Van Dyck presented concrete policy proposals, including a lessons-learned exercise scheduled after the crisis and exploration of permanent EU legal limits specifying zero presence of cereulide in infant formula. The import control package demands 100% pre-certification from Chinese authorities and 50% border testing within the EU, with the possibility of a total import ban. However, critics such as Tilly Metz (Greens/EFA) and Laurence Trochu (ECR) argued the 50% testing threshold lacks robustness and called for greater assurances or relocation of sensitive ingredient production within Europe. The debate thus revealed differing stances on balancing import regulation stringency against business competitiveness and supply chain feasibility.

EFSA’s Mary Gilsenan focused on rapid scientific risk assessment, delivering harmonised incident thresholds within days to guide recalls, but highlighted that risk management such as recalls and border controls falls outside EFSA's remit. Some MEPs demanded faster and more transparent coordination and public warnings, emphasizing the potential health risks for infants and the resultant erosion of consumer trust.

Concerns extended to institutional coordination and producer responsibility, with questions raised over "silent recalls" and the effectiveness of communication to consumers. Various speakers called for improvements in traceability and alert systems to better safeguard vulnerable infants, pointing out the damage caused by inconsistent brand reactions and delayed governmental responses.

The debate also touched upon broader food sovereignty themes, with some advocating rethinking depending on globalized supply chains for critical infant food ingredients, suggesting relocation to European production for strategic control.

Stakeholders directly impacted include national food safety authorities tasked with enforcement, the infant formula industry facing increased compliance and border testing costs, EU consumers especially parents demanding safe infant nutrition, and EU bodies coordinating risk response. Stricter import controls aim to protect public health but possibly increase operational costs and supply chain complexities for producers. Enhanced transparency seeks to restore consumer confidence but requires administrative investments from authorities.

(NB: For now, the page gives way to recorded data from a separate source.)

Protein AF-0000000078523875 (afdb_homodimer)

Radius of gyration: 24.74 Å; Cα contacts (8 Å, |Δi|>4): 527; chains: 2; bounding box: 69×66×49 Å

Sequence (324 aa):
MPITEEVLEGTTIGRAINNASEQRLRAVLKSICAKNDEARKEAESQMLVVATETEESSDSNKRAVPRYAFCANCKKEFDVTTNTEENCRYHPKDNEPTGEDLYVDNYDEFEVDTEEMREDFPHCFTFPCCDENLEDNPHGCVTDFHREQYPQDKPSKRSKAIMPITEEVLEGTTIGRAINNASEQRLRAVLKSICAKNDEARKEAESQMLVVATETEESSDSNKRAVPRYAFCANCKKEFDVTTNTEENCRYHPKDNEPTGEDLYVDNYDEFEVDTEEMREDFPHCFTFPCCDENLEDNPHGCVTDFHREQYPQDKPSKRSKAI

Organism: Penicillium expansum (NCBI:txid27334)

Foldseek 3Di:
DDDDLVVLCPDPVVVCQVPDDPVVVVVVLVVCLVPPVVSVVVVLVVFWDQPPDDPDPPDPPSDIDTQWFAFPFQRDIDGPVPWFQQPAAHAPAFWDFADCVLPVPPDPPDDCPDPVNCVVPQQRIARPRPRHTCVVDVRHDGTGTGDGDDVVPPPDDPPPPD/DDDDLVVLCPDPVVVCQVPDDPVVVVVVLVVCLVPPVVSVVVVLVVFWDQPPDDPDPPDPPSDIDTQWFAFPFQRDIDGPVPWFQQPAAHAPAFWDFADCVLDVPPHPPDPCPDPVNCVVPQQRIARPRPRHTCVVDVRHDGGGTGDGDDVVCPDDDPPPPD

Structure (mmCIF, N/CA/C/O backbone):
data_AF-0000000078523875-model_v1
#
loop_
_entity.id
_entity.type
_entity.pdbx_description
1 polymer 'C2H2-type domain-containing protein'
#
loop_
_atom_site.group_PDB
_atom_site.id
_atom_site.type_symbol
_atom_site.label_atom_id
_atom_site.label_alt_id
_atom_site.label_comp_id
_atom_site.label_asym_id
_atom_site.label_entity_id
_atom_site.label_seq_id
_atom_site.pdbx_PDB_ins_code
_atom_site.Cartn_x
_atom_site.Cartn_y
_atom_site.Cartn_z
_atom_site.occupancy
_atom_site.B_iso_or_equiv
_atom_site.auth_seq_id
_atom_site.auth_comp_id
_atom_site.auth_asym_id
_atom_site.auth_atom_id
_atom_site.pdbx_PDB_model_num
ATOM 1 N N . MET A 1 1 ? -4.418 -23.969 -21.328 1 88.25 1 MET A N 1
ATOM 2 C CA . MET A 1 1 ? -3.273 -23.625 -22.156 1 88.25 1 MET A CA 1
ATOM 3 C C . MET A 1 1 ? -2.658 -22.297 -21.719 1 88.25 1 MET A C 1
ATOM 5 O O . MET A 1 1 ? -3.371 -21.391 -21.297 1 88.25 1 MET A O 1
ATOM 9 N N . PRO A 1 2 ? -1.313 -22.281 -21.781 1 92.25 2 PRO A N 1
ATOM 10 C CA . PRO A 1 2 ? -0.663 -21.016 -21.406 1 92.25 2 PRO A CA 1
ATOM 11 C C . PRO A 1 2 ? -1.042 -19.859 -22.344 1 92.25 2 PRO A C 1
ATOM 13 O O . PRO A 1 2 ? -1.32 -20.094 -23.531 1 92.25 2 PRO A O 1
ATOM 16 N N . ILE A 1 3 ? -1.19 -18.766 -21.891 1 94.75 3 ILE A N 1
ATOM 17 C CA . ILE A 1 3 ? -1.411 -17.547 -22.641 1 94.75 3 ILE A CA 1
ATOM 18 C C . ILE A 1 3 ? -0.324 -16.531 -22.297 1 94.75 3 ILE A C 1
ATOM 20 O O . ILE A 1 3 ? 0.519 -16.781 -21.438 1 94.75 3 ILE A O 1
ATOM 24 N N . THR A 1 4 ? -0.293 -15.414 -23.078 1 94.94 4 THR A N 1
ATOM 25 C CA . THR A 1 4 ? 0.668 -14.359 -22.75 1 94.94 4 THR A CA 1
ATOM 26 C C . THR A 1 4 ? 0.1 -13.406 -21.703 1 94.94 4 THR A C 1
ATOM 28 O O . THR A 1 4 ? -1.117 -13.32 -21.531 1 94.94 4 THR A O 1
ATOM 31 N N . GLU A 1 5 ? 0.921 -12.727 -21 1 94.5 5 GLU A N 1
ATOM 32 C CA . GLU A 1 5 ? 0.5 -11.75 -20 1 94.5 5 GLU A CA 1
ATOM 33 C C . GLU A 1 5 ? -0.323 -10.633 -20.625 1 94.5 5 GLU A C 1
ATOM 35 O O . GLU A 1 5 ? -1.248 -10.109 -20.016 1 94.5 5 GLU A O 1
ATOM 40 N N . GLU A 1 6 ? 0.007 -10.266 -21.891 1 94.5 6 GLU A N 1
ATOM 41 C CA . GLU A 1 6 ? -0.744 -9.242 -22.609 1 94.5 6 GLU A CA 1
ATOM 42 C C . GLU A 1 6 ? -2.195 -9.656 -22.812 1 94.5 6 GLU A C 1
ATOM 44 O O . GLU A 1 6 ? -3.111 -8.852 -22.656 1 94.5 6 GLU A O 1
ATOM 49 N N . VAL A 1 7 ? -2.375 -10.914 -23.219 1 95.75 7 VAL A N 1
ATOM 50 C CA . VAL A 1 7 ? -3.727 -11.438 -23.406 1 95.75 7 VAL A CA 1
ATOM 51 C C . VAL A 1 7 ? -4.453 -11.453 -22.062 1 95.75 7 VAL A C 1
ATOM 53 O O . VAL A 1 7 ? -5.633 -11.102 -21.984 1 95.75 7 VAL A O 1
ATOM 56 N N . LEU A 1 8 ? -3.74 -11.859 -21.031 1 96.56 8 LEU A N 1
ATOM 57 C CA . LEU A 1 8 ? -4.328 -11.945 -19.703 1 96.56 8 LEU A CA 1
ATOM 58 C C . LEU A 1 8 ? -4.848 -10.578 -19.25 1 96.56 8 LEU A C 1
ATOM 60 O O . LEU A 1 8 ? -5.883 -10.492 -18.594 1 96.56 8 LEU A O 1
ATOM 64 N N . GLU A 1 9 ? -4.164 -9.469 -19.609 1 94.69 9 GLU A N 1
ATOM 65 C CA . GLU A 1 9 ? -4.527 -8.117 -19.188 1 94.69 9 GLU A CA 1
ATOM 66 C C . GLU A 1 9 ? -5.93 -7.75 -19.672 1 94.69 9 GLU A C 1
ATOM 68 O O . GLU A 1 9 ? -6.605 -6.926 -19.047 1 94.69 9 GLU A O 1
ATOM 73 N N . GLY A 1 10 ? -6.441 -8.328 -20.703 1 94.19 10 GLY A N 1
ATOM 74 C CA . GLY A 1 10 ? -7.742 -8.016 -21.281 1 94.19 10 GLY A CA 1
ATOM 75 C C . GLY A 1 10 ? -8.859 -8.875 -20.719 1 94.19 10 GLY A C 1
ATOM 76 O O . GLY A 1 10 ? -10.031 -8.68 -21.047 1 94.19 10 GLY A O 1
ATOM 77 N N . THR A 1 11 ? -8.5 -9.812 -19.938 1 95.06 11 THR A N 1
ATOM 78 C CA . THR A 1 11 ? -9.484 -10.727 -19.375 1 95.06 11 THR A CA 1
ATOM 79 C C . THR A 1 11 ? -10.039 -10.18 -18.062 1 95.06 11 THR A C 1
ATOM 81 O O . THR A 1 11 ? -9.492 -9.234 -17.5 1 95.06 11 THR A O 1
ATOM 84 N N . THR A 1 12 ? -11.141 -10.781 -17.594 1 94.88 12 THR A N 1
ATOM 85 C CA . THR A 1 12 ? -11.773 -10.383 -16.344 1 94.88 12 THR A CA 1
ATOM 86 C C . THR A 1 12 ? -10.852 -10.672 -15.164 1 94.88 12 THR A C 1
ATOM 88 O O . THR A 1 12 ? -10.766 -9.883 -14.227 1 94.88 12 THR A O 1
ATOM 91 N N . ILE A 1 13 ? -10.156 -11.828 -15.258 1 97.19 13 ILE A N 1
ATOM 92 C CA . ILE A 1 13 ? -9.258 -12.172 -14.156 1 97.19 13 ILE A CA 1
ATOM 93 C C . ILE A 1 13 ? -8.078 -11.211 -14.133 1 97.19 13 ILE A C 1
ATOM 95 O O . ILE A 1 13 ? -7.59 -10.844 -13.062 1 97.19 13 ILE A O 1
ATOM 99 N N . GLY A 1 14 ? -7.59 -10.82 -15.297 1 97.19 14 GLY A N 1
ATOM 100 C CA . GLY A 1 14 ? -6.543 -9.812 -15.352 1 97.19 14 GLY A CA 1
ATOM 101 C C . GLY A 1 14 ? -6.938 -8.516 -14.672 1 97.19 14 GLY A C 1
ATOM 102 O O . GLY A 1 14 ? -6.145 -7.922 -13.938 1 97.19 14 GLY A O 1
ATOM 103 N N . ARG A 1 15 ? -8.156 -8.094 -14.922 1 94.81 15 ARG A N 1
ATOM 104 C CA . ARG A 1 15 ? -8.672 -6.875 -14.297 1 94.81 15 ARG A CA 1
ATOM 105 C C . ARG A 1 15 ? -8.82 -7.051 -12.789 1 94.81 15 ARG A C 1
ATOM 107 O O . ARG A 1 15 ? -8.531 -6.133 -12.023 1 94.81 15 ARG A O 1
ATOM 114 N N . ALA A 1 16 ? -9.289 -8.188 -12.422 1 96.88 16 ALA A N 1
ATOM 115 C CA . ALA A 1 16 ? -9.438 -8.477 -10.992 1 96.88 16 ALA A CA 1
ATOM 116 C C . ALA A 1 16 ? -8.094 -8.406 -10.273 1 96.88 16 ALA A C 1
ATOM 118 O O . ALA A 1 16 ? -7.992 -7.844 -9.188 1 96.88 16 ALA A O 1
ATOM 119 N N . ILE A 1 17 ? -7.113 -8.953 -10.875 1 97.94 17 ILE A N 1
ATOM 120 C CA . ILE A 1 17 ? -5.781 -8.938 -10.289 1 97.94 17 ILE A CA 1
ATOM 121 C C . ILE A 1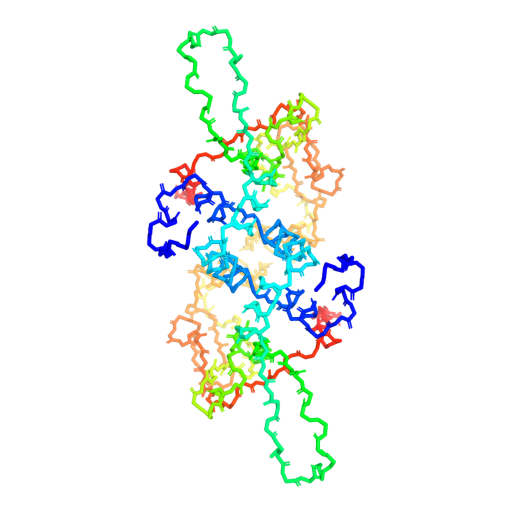 17 ? -5.266 -7.504 -10.203 1 97.94 17 ILE A C 1
ATOM 123 O O . ILE A 1 17 ? -4.688 -7.105 -9.195 1 97.94 17 ILE A O 1
ATOM 127 N N . ASN A 1 18 ? -5.477 -6.734 -11.234 1 96.12 18 ASN A N 1
ATOM 128 C CA . ASN A 1 18 ? -5.008 -5.355 -11.281 1 96.12 18 ASN A CA 1
ATOM 129 C C . ASN A 1 18 ? -5.637 -4.512 -10.172 1 96.12 18 ASN A C 1
ATOM 131 O O . ASN A 1 18 ? -4.996 -3.604 -9.641 1 96.12 18 ASN A O 1
ATOM 135 N N . ASN A 1 19 ? -6.867 -4.801 -9.781 1 93.75 19 ASN A N 1
ATOM 136 C CA . ASN A 1 19 ? -7.602 -3.947 -8.852 1 93.75 19 ASN A CA 1
ATOM 137 C C . ASN A 1 19 ? -7.625 -4.543 -7.449 1 93.75 19 ASN A C 1
ATOM 139 O O . ASN A 1 19 ? -8.219 -3.963 -6.539 1 93.75 19 ASN A O 1
ATOM 143 N N . ALA A 1 20 ? -7.02 -5.664 -7.262 1 96.25 20 ALA A N 1
ATOM 144 C CA . ALA A 1 20 ? -7.055 -6.344 -5.969 1 96.25 20 ALA A CA 1
ATOM 145 C C . ALA A 1 20 ? -6.133 -5.66 -4.965 1 96.25 20 ALA A C 1
ATOM 147 O O . ALA A 1 20 ? -5.129 -5.055 -5.348 1 96.25 20 ALA A O 1
ATOM 148 N N . SER A 1 21 ? -6.473 -5.754 -3.711 1 96.75 21 SER A N 1
ATOM 149 C CA . SER A 1 21 ? -5.621 -5.254 -2.637 1 96.75 21 SER A CA 1
ATOM 150 C C . SER A 1 21 ? -4.363 -6.102 -2.488 1 96.75 21 SER A C 1
ATOM 152 O O . SER A 1 21 ? -4.316 -7.238 -2.957 1 96.75 21 SER A O 1
ATOM 154 N N . GLU A 1 22 ? -3.406 -5.578 -1.903 1 97.56 22 GLU A N 1
ATOM 155 C CA . GLU A 1 22 ? -2.17 -6.297 -1.606 1 97.56 22 GLU A CA 1
ATOM 156 C C . GLU A 1 22 ? -2.449 -7.57 -0.818 1 97.56 22 GLU A C 1
ATOM 158 O O . GLU A 1 22 ? -1.885 -8.625 -1.114 1 97.56 22 GLU A O 1
ATOM 163 N N . GLN A 1 23 ? -3.254 -7.426 0.247 1 97.19 23 GLN A N 1
ATOM 164 C CA . GLN A 1 23 ? -3.588 -8.57 1.091 1 97.19 23 GLN A CA 1
ATOM 165 C C . GLN A 1 23 ? -4.223 -9.695 0.273 1 97.19 23 GLN A C 1
ATOM 167 O O . GLN A 1 23 ? -3.885 -10.867 0.45 1 97.19 23 GLN A O 1
ATOM 172 N N . ARG A 1 24 ? -5.133 -9.32 -0.579 1 97.31 24 ARG A N 1
ATOM 173 C CA . ARG A 1 24 ? -5.801 -10.305 -1.431 1 97.31 24 ARG A CA 1
ATOM 174 C C . ARG A 1 24 ? -4.805 -10.977 -2.367 1 97.31 24 ARG A C 1
ATOM 176 O O . ARG A 1 24 ? -4.828 -12.203 -2.527 1 97.31 24 ARG A O 1
ATOM 183 N N . LEU A 1 25 ? -3.936 -10.156 -3.029 1 98.5 25 LEU A N 1
ATOM 184 C CA . LEU A 1 25 ? -2.918 -10.703 -3.92 1 98.5 25 LEU A CA 1
ATOM 185 C C . LEU A 1 25 ? -2.037 -11.711 -3.188 1 98.5 25 LEU A C 1
ATOM 187 O O . LEU A 1 25 ? -1.758 -12.789 -3.709 1 98.5 25 LEU A O 1
ATOM 191 N N . ARG A 1 26 ? -1.616 -11.344 -2 1 98.06 26 ARG A N 1
ATOM 192 C CA . ARG A 1 26 ? -0.752 -12.195 -1.189 1 98.06 26 ARG A CA 1
ATOM 193 C C . ARG A 1 26 ? -1.453 -13.5 -0.826 1 98.06 26 ARG A C 1
ATOM 195 O O . ARG A 1 26 ? -0.864 -14.578 -0.933 1 98.06 26 ARG A O 1
ATOM 202 N N . ALA A 1 27 ? -2.693 -13.391 -0.418 1 97.62 27 ALA A N 1
ATOM 203 C CA . ALA A 1 27 ? -3.459 -14.57 -0.034 1 97.62 27 ALA A CA 1
ATOM 204 C C . ALA A 1 27 ? -3.652 -15.508 -1.222 1 97.62 27 ALA A C 1
ATOM 206 O O . ALA A 1 27 ? -3.465 -16.719 -1.1 1 97.62 27 ALA A O 1
ATOM 207 N N . VAL A 1 28 ? -4.074 -14.953 -2.379 1 98.44 28 VAL A N 1
ATOM 208 C CA . VAL A 1 28 ? -4.328 -15.766 -3.566 1 98.44 28 VAL A CA 1
ATOM 209 C C . VAL A 1 28 ? -3.037 -16.438 -4.027 1 98.44 28 VAL A C 1
ATOM 211 O O . VAL A 1 28 ? -3.031 -17.625 -4.359 1 98.44 28 VAL A O 1
ATOM 214 N N . LEU A 1 29 ? -1.918 -15.672 -4.066 1 98.69 29 LEU A N 1
ATOM 215 C CA . LEU A 1 29 ? -0.638 -16.219 -4.492 1 98.69 29 LEU A CA 1
ATOM 216 C C . LEU A 1 29 ? -0.192 -17.344 -3.561 1 98.69 29 LEU A C 1
ATOM 218 O O . LEU A 1 29 ? 0.27 -18.391 -4.02 1 98.69 29 LEU A O 1
ATOM 222 N N . LYS A 1 30 ? -0.323 -17.172 -2.25 1 98.19 30 LYS A N 1
ATOM 223 C CA . LYS A 1 30 ? 0.029 -18.219 -1.301 1 98.19 30 LYS A CA 1
ATOM 224 C C . LYS A 1 30 ? -0.82 -19.469 -1.522 1 98.19 30 LYS A C 1
ATOM 226 O O . LYS A 1 30 ? -0.306 -20.594 -1.488 1 98.19 30 LYS A O 1
ATOM 231 N N . SER A 1 31 ? -2.111 -19.281 -1.707 1 98.06 31 SER A N 1
ATOM 232 C CA . SER A 1 31 ? -3.018 -20.391 -1.956 1 98.06 31 SER A CA 1
ATOM 233 C C . SER A 1 31 ? -2.604 -21.172 -3.195 1 98.06 31 SER A C 1
ATOM 235 O O . SER A 1 31 ? -2.521 -22.406 -3.16 1 98.06 31 SER A O 1
ATOM 237 N N . ILE A 1 32 ? -2.348 -20.484 -4.258 1 98.38 32 ILE A N 1
ATOM 238 C CA . ILE A 1 32 ? -1.965 -21.109 -5.52 1 98.38 32 ILE A CA 1
ATOM 239 C C . ILE A 1 32 ? -0.648 -21.875 -5.34 1 98.38 32 ILE A C 1
ATOM 241 O O . ILE A 1 32 ? -0.51 -23 -5.793 1 98.38 32 ILE A O 1
ATOM 245 N N . CYS A 1 33 ? 0.35 -21.25 -4.648 1 98.12 33 CYS A N 1
ATOM 246 C CA . CYS A 1 33 ? 1.651 -21.891 -4.449 1 98.12 33 CYS A CA 1
ATOM 247 C C . CYS A 1 33 ? 1.533 -23.109 -3.549 1 98.12 33 CYS A C 1
ATOM 249 O O . CYS A 1 33 ? 2.289 -24.078 -3.699 1 98.12 33 CYS A O 1
ATOM 251 N N . ALA A 1 34 ? 0.632 -23.062 -2.625 1 97.94 34 ALA A N 1
ATOM 252 C CA . ALA A 1 34 ? 0.43 -24.203 -1.748 1 97.94 34 ALA A CA 1
ATOM 253 C C . ALA A 1 34 ? -0.209 -25.375 -2.506 1 97.94 34 ALA A C 1
ATOM 255 O O . ALA A 1 34 ? 0.203 -26.531 -2.352 1 97.94 34 ALA A O 1
ATOM 256 N N . LYS A 1 35 ? -1.149 -25.109 -3.395 1 96.88 35 LYS A N 1
ATOM 257 C CA . LYS A 1 35 ? -1.97 -26.125 -4.043 1 96.88 35 LYS A CA 1
ATOM 258 C C . LYS A 1 35 ? -1.3 -26.656 -5.309 1 96.88 35 LYS A C 1
ATOM 260 O O . LYS A 1 35 ? -1.536 -27.797 -5.719 1 96.88 35 LYS A O 1
ATOM 265 N N . ASN A 1 36 ? -0.565 -25.875 -5.949 1 97.38 36 ASN A N 1
ATOM 266 C CA . ASN A 1 36 ? -0.022 -26.203 -7.262 1 97.38 36 ASN A CA 1
ATOM 267 C C . ASN A 1 36 ? 1.504 -26.172 -7.262 1 97.38 36 ASN A C 1
ATOM 269 O O . ASN A 1 36 ? 2.109 -25.109 -7.133 1 97.38 36 ASN A O 1
ATOM 273 N N . ASP A 1 37 ? 2.111 -27.297 -7.492 1 96.5 37 ASP A N 1
ATOM 274 C CA . ASP A 1 37 ? 3.561 -27.453 -7.434 1 96.5 37 ASP A CA 1
ATOM 275 C C . ASP A 1 37 ? 4.242 -26.672 -8.555 1 96.5 37 ASP A C 1
ATOM 277 O O . ASP A 1 37 ? 5.27 -26.016 -8.328 1 96.5 37 ASP A O 1
ATOM 281 N N . GLU A 1 38 ? 3.729 -26.797 -9.703 1 96.81 38 GLU A N 1
ATOM 282 C CA . GLU A 1 38 ? 4.328 -26.094 -10.836 1 96.81 38 GLU A CA 1
ATOM 283 C C . GLU A 1 38 ? 4.285 -24.594 -10.641 1 96.81 38 GLU A C 1
ATOM 285 O O . GLU A 1 38 ? 5.25 -23.891 -10.953 1 96.81 38 GLU A O 1
ATOM 290 N N . ALA A 1 39 ? 3.145 -24.062 -10.172 1 97.75 39 ALA A N 1
ATOM 291 C CA . ALA A 1 39 ? 3.016 -22.641 -9.883 1 97.75 39 ALA A CA 1
ATOM 292 C C . ALA A 1 39 ? 4 -22.203 -8.797 1 97.75 39 ALA A C 1
ATOM 294 O O . ALA A 1 39 ? 4.594 -21.125 -8.875 1 97.75 39 ALA A O 1
ATOM 295 N N . ARG A 1 40 ? 4.184 -23.047 -7.82 1 98 40 ARG A N 1
ATOM 296 C CA . ARG A 1 40 ? 5.137 -22.75 -6.75 1 98 40 ARG A CA 1
ATOM 297 C C . ARG A 1 40 ? 6.555 -22.656 -7.297 1 98 40 ARG A C 1
ATOM 299 O O . ARG A 1 40 ? 7.309 -21.75 -6.906 1 98 40 ARG A O 1
ATOM 306 N N . LYS A 1 41 ? 6.957 -23.547 -8.094 1 97.12 41 LYS A N 1
ATOM 307 C CA . LYS A 1 41 ? 8.281 -23.516 -8.703 1 97.12 41 LYS A CA 1
ATOM 308 C C . LYS A 1 41 ? 8.477 -22.25 -9.523 1 97.12 41 LYS A C 1
ATOM 310 O O . LYS A 1 41 ? 9.555 -21.641 -9.516 1 97.12 41 LYS A O 1
ATOM 315 N N . GLU A 1 42 ? 7.398 -21.875 -10.242 1 97.44 42 GLU A N 1
ATOM 316 C CA . GLU A 1 42 ? 7.469 -20.625 -11 1 97.44 42 GLU A CA 1
ATOM 317 C C . GLU A 1 42 ? 7.652 -19.422 -10.078 1 97.44 42 GLU A C 1
ATOM 319 O O . GLU A 1 42 ? 8.461 -18.547 -10.359 1 97.44 42 GLU A O 1
ATOM 324 N N . ALA A 1 43 ? 6.879 -19.375 -9 1 98.38 43 ALA A N 1
ATOM 325 C CA . ALA A 1 43 ? 7.039 -18.297 -8.016 1 98.38 43 ALA A CA 1
ATOM 326 C C . ALA A 1 43 ? 8.453 -18.281 -7.441 1 98.38 43 ALA A C 1
ATOM 328 O O . ALA A 1 43 ? 9.062 -17.219 -7.305 1 98.38 43 ALA A O 1
ATOM 329 N N . GLU A 1 44 ? 8.977 -19.469 -7.102 1 97.81 44 GLU A N 1
ATOM 330 C CA . GLU A 1 44 ? 10.328 -19.594 -6.566 1 97.81 44 GLU A CA 1
ATOM 331 C C . GLU A 1 44 ? 11.367 -19.078 -7.566 1 97.81 44 GLU A C 1
ATOM 333 O O . GLU A 1 44 ? 12.312 -18.391 -7.184 1 97.81 44 GLU A O 1
ATOM 338 N N . SER A 1 45 ? 11.227 -19.422 -8.766 1 97.5 45 SER A N 1
ATOM 339 C CA . SER A 1 45 ? 12.18 -19 -9.789 1 97.5 45 SER A CA 1
ATOM 340 C C . SER A 1 45 ? 12.195 -17.484 -9.938 1 97.5 45 SER A C 1
ATOM 342 O O . SER A 1 45 ? 13.211 -16.906 -10.328 1 97.5 45 SER A O 1
ATOM 344 N N . GLN A 1 46 ? 11.094 -16.812 -9.648 1 97.69 46 GLN A N 1
ATOM 345 C CA . GLN A 1 46 ? 11.008 -15.367 -9.82 1 97.69 46 GLN A CA 1
ATOM 346 C C . GLN A 1 46 ? 11.375 -14.633 -8.539 1 97.69 46 GLN A C 1
ATOM 348 O O . GLN A 1 46 ? 11.844 -13.492 -8.578 1 97.69 46 GLN A O 1
ATOM 353 N N . MET A 1 47 ? 11.18 -15.258 -7.395 1 98.12 47 MET A N 1
ATOM 354 C CA . MET A 1 47 ? 11.234 -14.5 -6.145 1 98.12 47 MET A CA 1
ATOM 355 C C . MET A 1 47 ? 12.406 -14.969 -5.285 1 98.12 47 MET A C 1
ATOM 357 O O . MET A 1 47 ? 12.664 -14.406 -4.219 1 98.12 47 MET A O 1
ATOM 361 N N . LEU A 1 48 ? 13.125 -15.992 -5.684 1 97.5 48 LEU A N 1
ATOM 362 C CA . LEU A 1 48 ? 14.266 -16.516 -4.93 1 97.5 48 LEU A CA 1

Following this session, the Commission plans to continue monitoring enforcement with Member States, advance the lessons-learned exercise, and consider legislative measures on permanent legal limits for cereulide contamination. The lively exchanges underscore ongoing debates over the EU's role in enhancing food safety standards, balancing regulatory robustness against trade fluidity, and ensuring effective protection of Europe's most vulnerable consumers—the infants.